Die Publikationsreihe “Let’s make trade unions more gender just” bricht die Inhalte des Handbuchs in klare, umsetzbare Formate herunter, die Gewerkschaften in ihrer alltäglichen Arbeit nutzen können. Die Reihe besteht aus zwei Heften – Heft 1:Gender Just Policies and Structures und Heft 2:Spaces and Strategies for Gender Just Transformation in Core Union Activities.
Jedes der beiden Hefte bietet praktische Schritte, konkrete Beispiele und Empfehlungen, die sich gut in die alltägliche Arbeit und Politik der Gewerkschaften integrieren lassen. Heft 1 enthält Anregungen für inklusive Praktiken und Strategien, um ein Umfeld zu schaffen, in dem sich jedes Mitglied – egal welchen Geschlechts – wertgeschätzt, gehört und gestärkt fühlt. Es bietet klare Leitlinien und umsetzbare Strategien und gibt Gewerkschaftsaktivist_innen Instrumente an die Hand, um den notwendigen Wandel wirksam voranzutreiben.
Heft 2 bietet praktische Informationen, wie Frauen als Führungskräfte und Mitglieder in die Kernfunktionen der Gewerkschaften integriert werden können, um die Organisationen geschlechtergerechter zu gestalten. Der Text führt in den Nachhaltigkeitszyklus ein und bietet Arbeitsblätter, die Wissen vermitteln, um Gender-Analysen zu verstehen und umzusetzen, Konsultationen mit Interessengruppen durchzuführen, Gender-Aktionspläne zu erstellen, diese Pläne umzusetzen und die Umsetzung zeitgerecht zu überwachen und evaluieren.

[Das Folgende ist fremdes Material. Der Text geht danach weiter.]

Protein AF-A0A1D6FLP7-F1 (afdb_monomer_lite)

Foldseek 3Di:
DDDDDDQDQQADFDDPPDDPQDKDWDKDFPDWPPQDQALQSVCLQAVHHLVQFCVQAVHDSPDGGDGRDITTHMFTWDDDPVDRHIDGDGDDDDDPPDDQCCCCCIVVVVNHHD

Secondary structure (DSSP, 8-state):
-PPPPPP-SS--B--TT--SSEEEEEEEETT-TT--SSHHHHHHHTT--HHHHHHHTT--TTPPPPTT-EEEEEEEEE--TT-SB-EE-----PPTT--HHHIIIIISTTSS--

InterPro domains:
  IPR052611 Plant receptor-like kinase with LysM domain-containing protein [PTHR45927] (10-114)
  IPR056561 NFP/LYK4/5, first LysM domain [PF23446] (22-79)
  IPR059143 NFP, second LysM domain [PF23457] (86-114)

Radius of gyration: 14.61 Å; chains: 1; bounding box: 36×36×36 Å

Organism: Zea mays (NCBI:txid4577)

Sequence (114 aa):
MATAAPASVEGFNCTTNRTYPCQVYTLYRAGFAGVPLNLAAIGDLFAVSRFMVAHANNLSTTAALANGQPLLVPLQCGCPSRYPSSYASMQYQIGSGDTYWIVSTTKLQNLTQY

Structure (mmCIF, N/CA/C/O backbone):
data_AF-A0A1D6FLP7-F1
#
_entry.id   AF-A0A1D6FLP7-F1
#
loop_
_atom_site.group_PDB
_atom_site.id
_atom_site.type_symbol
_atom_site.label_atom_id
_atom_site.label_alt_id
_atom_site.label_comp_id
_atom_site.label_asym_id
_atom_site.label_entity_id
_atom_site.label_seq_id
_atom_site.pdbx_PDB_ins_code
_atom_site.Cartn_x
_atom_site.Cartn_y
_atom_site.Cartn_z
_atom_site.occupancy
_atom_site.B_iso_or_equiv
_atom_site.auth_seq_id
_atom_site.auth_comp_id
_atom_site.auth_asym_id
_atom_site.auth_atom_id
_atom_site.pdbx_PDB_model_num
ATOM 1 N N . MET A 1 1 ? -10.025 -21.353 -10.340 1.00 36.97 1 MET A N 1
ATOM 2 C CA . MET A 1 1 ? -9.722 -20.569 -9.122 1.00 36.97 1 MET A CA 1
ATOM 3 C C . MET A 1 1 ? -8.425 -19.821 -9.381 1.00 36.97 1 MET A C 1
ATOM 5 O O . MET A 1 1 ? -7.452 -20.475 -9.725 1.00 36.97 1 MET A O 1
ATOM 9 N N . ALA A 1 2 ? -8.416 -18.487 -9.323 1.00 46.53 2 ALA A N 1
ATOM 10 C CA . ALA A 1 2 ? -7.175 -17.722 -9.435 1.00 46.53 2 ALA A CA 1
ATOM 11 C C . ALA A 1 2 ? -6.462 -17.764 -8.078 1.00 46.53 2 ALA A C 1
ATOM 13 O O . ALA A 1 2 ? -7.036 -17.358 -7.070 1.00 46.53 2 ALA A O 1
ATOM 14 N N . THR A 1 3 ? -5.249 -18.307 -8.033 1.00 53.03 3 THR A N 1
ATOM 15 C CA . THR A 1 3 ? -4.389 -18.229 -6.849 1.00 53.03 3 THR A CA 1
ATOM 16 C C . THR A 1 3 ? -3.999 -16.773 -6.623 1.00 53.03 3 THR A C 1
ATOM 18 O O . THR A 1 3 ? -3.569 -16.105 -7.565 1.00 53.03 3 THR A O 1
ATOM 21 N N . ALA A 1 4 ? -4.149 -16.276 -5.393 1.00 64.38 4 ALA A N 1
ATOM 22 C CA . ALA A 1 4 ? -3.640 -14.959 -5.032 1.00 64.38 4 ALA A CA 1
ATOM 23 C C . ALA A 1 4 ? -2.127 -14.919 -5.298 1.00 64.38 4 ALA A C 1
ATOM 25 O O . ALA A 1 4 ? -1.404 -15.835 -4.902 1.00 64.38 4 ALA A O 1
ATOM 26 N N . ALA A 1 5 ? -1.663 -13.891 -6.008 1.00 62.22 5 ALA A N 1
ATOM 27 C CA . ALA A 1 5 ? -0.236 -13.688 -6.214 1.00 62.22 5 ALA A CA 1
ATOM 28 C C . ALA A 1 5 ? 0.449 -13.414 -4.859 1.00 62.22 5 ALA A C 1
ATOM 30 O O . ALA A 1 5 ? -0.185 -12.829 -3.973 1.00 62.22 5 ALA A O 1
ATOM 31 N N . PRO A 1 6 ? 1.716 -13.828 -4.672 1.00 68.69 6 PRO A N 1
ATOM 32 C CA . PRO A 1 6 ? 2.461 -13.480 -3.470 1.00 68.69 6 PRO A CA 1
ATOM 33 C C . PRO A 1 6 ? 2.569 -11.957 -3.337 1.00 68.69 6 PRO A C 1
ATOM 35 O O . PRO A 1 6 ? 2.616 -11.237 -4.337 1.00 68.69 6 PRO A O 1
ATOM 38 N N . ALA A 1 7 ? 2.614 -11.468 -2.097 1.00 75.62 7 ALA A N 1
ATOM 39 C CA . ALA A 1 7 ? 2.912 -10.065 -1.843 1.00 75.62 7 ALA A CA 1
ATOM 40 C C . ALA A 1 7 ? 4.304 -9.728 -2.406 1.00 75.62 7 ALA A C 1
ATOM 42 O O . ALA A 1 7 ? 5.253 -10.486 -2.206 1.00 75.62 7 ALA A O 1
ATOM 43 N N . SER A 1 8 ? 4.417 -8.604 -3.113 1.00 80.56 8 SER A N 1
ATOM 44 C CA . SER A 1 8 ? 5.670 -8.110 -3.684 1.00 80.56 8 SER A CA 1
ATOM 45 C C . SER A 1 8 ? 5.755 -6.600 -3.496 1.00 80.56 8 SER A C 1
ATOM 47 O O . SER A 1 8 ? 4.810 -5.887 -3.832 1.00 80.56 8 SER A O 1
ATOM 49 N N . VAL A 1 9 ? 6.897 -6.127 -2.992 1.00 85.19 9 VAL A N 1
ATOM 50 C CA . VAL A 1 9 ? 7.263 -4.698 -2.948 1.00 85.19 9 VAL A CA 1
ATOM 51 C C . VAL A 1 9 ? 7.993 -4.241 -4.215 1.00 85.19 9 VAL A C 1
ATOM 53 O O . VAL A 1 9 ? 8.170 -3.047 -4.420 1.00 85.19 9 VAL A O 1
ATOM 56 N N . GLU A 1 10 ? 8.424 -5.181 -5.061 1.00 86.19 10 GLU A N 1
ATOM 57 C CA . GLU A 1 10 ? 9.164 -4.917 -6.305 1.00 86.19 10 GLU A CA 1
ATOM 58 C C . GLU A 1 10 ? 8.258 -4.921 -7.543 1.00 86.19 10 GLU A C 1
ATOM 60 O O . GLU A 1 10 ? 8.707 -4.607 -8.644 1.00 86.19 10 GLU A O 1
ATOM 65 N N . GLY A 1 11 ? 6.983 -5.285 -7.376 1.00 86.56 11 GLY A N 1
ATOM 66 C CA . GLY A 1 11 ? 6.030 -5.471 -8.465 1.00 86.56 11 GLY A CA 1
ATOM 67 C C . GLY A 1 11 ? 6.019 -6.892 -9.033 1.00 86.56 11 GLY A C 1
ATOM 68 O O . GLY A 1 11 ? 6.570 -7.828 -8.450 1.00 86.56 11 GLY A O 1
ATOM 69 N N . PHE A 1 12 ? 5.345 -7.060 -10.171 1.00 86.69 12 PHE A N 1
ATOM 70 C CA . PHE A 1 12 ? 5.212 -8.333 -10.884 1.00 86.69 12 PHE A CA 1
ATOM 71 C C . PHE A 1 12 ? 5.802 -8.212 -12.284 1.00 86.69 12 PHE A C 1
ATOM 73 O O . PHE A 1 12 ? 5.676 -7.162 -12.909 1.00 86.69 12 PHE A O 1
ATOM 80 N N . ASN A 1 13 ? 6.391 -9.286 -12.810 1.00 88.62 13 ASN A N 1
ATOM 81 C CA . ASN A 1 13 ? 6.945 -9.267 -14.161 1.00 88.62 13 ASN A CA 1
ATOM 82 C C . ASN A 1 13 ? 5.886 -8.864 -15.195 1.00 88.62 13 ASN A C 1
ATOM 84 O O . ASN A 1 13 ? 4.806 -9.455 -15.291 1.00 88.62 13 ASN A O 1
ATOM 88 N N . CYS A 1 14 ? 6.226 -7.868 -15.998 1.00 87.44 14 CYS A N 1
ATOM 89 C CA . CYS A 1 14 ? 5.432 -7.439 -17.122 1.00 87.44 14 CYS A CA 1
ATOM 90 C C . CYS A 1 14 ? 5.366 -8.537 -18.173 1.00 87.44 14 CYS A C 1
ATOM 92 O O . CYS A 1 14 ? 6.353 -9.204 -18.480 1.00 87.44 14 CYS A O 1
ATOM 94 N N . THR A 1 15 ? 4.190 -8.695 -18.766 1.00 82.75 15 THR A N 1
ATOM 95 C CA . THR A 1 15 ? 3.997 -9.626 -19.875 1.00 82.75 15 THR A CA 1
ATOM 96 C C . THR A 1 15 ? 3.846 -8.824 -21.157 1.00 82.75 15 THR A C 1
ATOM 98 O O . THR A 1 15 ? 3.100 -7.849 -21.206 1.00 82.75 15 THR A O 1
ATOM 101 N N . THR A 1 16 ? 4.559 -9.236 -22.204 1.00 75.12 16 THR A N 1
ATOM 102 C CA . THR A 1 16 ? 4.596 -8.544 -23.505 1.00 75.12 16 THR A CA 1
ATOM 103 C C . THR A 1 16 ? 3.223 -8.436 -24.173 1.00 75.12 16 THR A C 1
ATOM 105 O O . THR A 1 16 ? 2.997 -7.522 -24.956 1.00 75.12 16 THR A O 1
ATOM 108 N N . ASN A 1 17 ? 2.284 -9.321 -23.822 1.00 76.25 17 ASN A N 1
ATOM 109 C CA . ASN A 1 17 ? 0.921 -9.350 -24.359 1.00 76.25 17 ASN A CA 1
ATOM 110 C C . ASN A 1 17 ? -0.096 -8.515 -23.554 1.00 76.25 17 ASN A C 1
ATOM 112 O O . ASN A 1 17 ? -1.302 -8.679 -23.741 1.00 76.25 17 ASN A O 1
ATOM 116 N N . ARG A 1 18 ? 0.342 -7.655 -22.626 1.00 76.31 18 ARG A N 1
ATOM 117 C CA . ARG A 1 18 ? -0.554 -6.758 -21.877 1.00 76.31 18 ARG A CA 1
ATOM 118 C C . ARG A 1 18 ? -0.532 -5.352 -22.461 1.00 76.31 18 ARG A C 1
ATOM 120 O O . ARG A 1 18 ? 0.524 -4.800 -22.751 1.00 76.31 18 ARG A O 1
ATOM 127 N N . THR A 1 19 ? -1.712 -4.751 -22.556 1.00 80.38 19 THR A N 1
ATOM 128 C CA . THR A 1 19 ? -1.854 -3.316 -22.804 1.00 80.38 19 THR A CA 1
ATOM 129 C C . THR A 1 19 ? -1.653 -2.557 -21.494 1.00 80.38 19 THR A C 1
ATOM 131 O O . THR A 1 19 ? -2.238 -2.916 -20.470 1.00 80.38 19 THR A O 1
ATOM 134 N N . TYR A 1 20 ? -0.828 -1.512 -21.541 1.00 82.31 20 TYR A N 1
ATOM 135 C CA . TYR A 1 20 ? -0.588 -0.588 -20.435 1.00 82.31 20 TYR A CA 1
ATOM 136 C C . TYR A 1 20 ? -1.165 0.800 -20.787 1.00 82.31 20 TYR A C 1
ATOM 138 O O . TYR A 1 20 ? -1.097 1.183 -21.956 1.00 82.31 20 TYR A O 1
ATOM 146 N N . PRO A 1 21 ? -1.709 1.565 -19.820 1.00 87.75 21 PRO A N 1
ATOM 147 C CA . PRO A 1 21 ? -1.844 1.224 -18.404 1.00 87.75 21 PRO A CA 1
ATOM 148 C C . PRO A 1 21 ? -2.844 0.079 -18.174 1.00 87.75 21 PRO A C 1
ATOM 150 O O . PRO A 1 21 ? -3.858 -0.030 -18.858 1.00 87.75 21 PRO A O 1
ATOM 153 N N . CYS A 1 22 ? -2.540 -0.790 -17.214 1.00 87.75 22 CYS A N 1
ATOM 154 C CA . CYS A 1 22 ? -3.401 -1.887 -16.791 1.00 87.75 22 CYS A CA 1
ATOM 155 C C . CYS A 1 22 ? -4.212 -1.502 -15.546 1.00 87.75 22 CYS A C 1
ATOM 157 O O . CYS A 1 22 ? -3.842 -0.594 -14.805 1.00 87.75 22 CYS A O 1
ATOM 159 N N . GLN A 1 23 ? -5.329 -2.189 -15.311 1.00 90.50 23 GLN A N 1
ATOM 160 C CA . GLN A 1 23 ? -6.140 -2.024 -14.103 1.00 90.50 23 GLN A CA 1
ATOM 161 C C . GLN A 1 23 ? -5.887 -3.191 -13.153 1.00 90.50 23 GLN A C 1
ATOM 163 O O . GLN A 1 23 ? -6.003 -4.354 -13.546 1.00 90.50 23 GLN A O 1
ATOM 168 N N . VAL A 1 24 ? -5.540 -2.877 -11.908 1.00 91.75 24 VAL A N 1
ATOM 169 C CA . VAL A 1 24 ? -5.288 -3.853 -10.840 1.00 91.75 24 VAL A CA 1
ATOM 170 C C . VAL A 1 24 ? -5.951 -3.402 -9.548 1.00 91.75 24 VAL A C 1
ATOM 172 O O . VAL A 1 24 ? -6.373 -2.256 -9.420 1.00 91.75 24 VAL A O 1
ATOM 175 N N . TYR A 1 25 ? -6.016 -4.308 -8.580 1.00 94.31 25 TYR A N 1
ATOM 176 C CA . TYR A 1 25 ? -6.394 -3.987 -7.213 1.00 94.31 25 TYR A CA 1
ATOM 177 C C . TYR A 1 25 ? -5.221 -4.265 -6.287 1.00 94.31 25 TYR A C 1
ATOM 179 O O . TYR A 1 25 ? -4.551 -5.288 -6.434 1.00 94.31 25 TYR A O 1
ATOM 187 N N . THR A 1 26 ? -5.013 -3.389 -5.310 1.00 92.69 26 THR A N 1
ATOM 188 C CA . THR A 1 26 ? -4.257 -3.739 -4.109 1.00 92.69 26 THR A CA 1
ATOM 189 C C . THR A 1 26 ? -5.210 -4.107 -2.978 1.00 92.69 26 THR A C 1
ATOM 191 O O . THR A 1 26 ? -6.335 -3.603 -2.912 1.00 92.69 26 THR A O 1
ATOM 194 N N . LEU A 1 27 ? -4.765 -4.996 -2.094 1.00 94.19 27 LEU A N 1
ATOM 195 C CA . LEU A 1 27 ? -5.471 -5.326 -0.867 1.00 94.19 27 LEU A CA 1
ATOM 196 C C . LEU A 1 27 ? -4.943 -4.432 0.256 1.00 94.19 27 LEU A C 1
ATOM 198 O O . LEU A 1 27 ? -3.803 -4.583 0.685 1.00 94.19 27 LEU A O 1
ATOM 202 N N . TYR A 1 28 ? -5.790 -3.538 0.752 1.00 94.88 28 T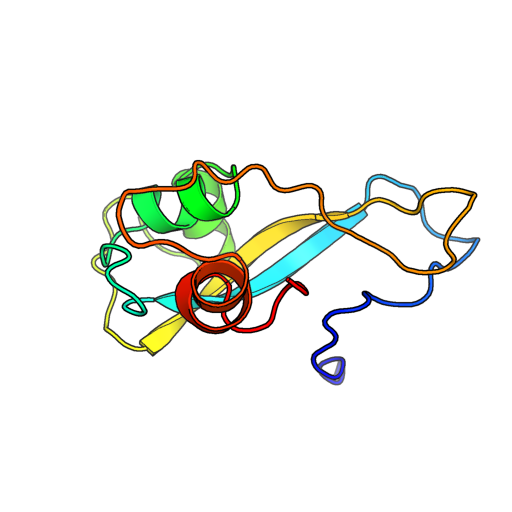YR A N 1
ATOM 203 C CA . TYR A 1 28 ? -5.475 -2.631 1.849 1.00 94.88 28 TYR A CA 1
ATOM 204 C C . TYR A 1 28 ? -6.321 -2.950 3.078 1.00 94.88 28 TYR A C 1
ATOM 206 O O . TYR A 1 28 ? -7.511 -3.233 2.953 1.00 94.88 28 TYR A O 1
ATOM 214 N N . ARG A 1 29 ? -5.747 -2.889 4.281 1.00 95.25 29 ARG A N 1
ATOM 215 C CA . ARG A 1 29 ? -6.505 -3.049 5.532 1.00 95.25 29 ARG A CA 1
ATOM 216 C C . ARG A 1 29 ? -6.755 -1.691 6.176 1.00 95.25 29 ARG A C 1
ATOM 218 O O . ARG A 1 29 ? -5.810 -0.959 6.444 1.00 95.25 29 ARG A O 1
ATOM 225 N N . ALA A 1 30 ? -8.010 -1.354 6.452 1.00 94.69 30 ALA A N 1
ATOM 226 C CA . ALA A 1 30 ? -8.359 -0.069 7.060 1.00 94.69 30 ALA A CA 1
ATOM 227 C C . ALA A 1 30 ? -7.893 0.034 8.530 1.00 94.69 30 ALA A C 1
ATOM 229 O O . ALA A 1 30 ? -7.867 -0.969 9.240 1.00 94.69 30 ALA A O 1
ATOM 230 N N . GLY A 1 31 ? -7.580 1.250 9.000 1.00 90.38 31 GLY A N 1
ATOM 231 C CA . GLY A 1 31 ? -7.372 1.545 10.430 1.00 90.38 31 GLY A CA 1
ATOM 232 C C . GLY A 1 31 ? -5.933 1.486 10.947 1.00 90.38 31 GLY A C 1
ATOM 233 O O . GLY A 1 31 ? -5.726 1.476 12.159 1.00 90.38 31 GLY A O 1
ATOM 234 N N . PHE A 1 32 ? -4.937 1.463 10.060 1.00 86.56 32 PHE A N 1
ATOM 235 C CA . PHE A 1 32 ? -3.522 1.393 10.437 1.00 86.56 32 PHE A CA 1
ATOM 236 C C . PHE A 1 32 ? -2.831 2.759 10.375 1.00 86.56 32 PHE A C 1
ATOM 238 O O . PHE A 1 32 ? -3.205 3.622 9.584 1.00 86.56 32 PHE A O 1
ATOM 245 N N . ALA A 1 33 ? -1.795 2.940 11.203 1.00 84.75 33 ALA A N 1
ATOM 246 C CA . ALA A 1 33 ? -0.865 4.077 11.153 1.00 84.75 33 ALA A CA 1
ATOM 247 C C . ALA A 1 33 ? -1.526 5.475 11.171 1.00 84.75 33 ALA A C 1
ATOM 249 O O . ALA A 1 33 ? -1.034 6.418 10.550 1.00 84.75 33 ALA A O 1
ATOM 250 N N . GLY A 1 34 ? -2.657 5.603 11.873 1.00 84.50 34 GLY A N 1
ATOM 251 C CA . GLY A 1 34 ? -3.399 6.860 11.989 1.00 84.50 34 GLY A CA 1
ATOM 252 C C . GLY A 1 34 ? -4.221 7.241 10.753 1.00 84.50 34 GLY A C 1
ATOM 253 O O . GLY A 1 34 ? -4.806 8.320 10.748 1.00 84.50 34 GLY A O 1
ATOM 254 N N . VAL A 1 35 ? -4.303 6.383 9.727 1.00 88.38 35 VAL A N 1
ATOM 255 C CA . VAL A 1 35 ? -5.190 6.601 8.575 1.00 88.38 35 VAL A CA 1
ATOM 256 C C . VAL A 1 35 ? -6.650 6.493 9.046 1.00 88.38 35 VAL A C 1
ATOM 258 O O . VAL A 1 35 ? -7.038 5.442 9.569 1.00 88.38 35 VAL A O 1
ATOM 261 N N . PRO A 1 36 ? -7.475 7.548 8.885 1.00 92.31 36 PRO A N 1
ATOM 262 C CA . PRO A 1 36 ? -8.874 7.527 9.304 1.00 92.31 36 PRO A CA 1
ATOM 263 C C . PRO A 1 36 ? -9.675 6.369 8.695 1.00 92.31 36 PRO A C 1
ATOM 265 O O . PRO A 1 36 ? -9.513 6.032 7.523 1.00 92.31 36 PRO A O 1
ATOM 268 N N . LEU A 1 37 ? -10.607 5.807 9.474 1.00 94.88 37 LEU A N 1
ATOM 269 C CA . LEU A 1 37 ? -11.525 4.735 9.058 1.00 94.88 37 LEU A CA 1
ATOM 270 C C . LEU A 1 37 ? -12.644 5.246 8.132 1.00 94.88 37 LEU A C 1
ATOM 272 O O . LEU A 1 37 ? -13.832 5.105 8.418 1.00 94.88 37 LEU A O 1
ATOM 276 N N . ASN A 1 38 ? -12.278 5.868 7.014 1.00 94.56 38 ASN A N 1
ATOM 277 C CA . ASN A 1 38 ? -13.221 6.271 5.982 1.00 94.56 38 ASN A CA 1
ATOM 278 C C . ASN A 1 38 ? -12.633 6.090 4.576 1.00 94.56 38 ASN A C 1
ATOM 280 O O . ASN A 1 38 ? -11.422 6.107 4.367 1.00 94.56 38 ASN A O 1
ATOM 284 N N . LEU A 1 39 ? -13.523 5.930 3.598 1.00 96.62 39 LEU A N 1
ATOM 285 C CA . LEU A 1 39 ? -13.151 5.656 2.209 1.00 96.62 39 LEU A CA 1
ATOM 286 C C . LEU A 1 39 ? -12.396 6.810 1.537 1.00 96.62 39 LEU A C 1
ATOM 288 O O . LEU A 1 39 ? -11.664 6.573 0.582 1.00 96.62 39 LEU A O 1
ATOM 292 N N . ALA A 1 40 ? -12.577 8.048 2.007 1.00 95.38 40 ALA A N 1
ATOM 293 C CA . ALA A 1 40 ? -11.906 9.211 1.437 1.00 95.38 40 ALA A CA 1
ATOM 294 C C . ALA A 1 40 ? -10.415 9.215 1.781 1.00 95.38 40 ALA A C 1
ATOM 296 O O . ALA A 1 40 ? -9.605 9.269 0.871 1.00 95.38 40 ALA A O 1
ATOM 297 N N . ALA A 1 41 ? -10.062 9.039 3.055 1.00 93.56 41 ALA A N 1
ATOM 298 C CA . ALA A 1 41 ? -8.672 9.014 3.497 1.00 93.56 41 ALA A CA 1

Mit diesen Arbeitsheften unterstützt die FES die Bemühungen der Gewerkschaften um den Aufbau von Wissen und die Schaffung eines gerechteren und faireren gewerkschaftlichen Umfelds.
Gewerkschaftliche Bemühungen um Geschlechtergerechtigkeit profitieren von einem vielschichtigen Ansatz, bei dem globale, regionale und lokale Dynamiken zusammenwirken. Auf globaler Ebene spielen Organisationen wie die Internationale Arbeitsorganisation (ILO), der Internationale Gewerkschaftsbund (IGB) und die Globalen Gewerkschaftsföderationen (GUFs) eine entscheidende Rolle. Sie legen Normen fest, beeinflussen die Politik und fördern die Zusammenarbeit zwischen Gewerkschaften aus verschiedenen Regionen. Ihre Rahmenwerke zu Geschlechtergerechtigkeit und Rechte von Arbeitnehmenden bieten Gewerkschaften wichtige Anhaltspunkte, die dann an die lokalen Gegebenheiten angepasst werden können.
Auf regionaler Ebene können Gewerkschaften direkter auf die spezifischen Herausforderungen reagieren, mit denen Arbeitnehmende vor Ort konfrontiert sind. In Asien beispielsweise befassen sich Gewerkschaften in Ländern wie Indien und den Philippinen zunehmend mit Fragen der Geschlechtergerechtigkeit und setzen sich für eine Politik ein, die Frauen am Arbeitsplatz - insbesondere in der informellen Wirtschaft und in der Gig-Economy - besser schützt. Solche regionalen Bemühungen sind von wesentlicher Bedeutung für die Entwicklung von Strategien, die den Bedürfnissen von Arbeitnehmenden in ihrem jeweiligen lokalen Kontext gerecht werden.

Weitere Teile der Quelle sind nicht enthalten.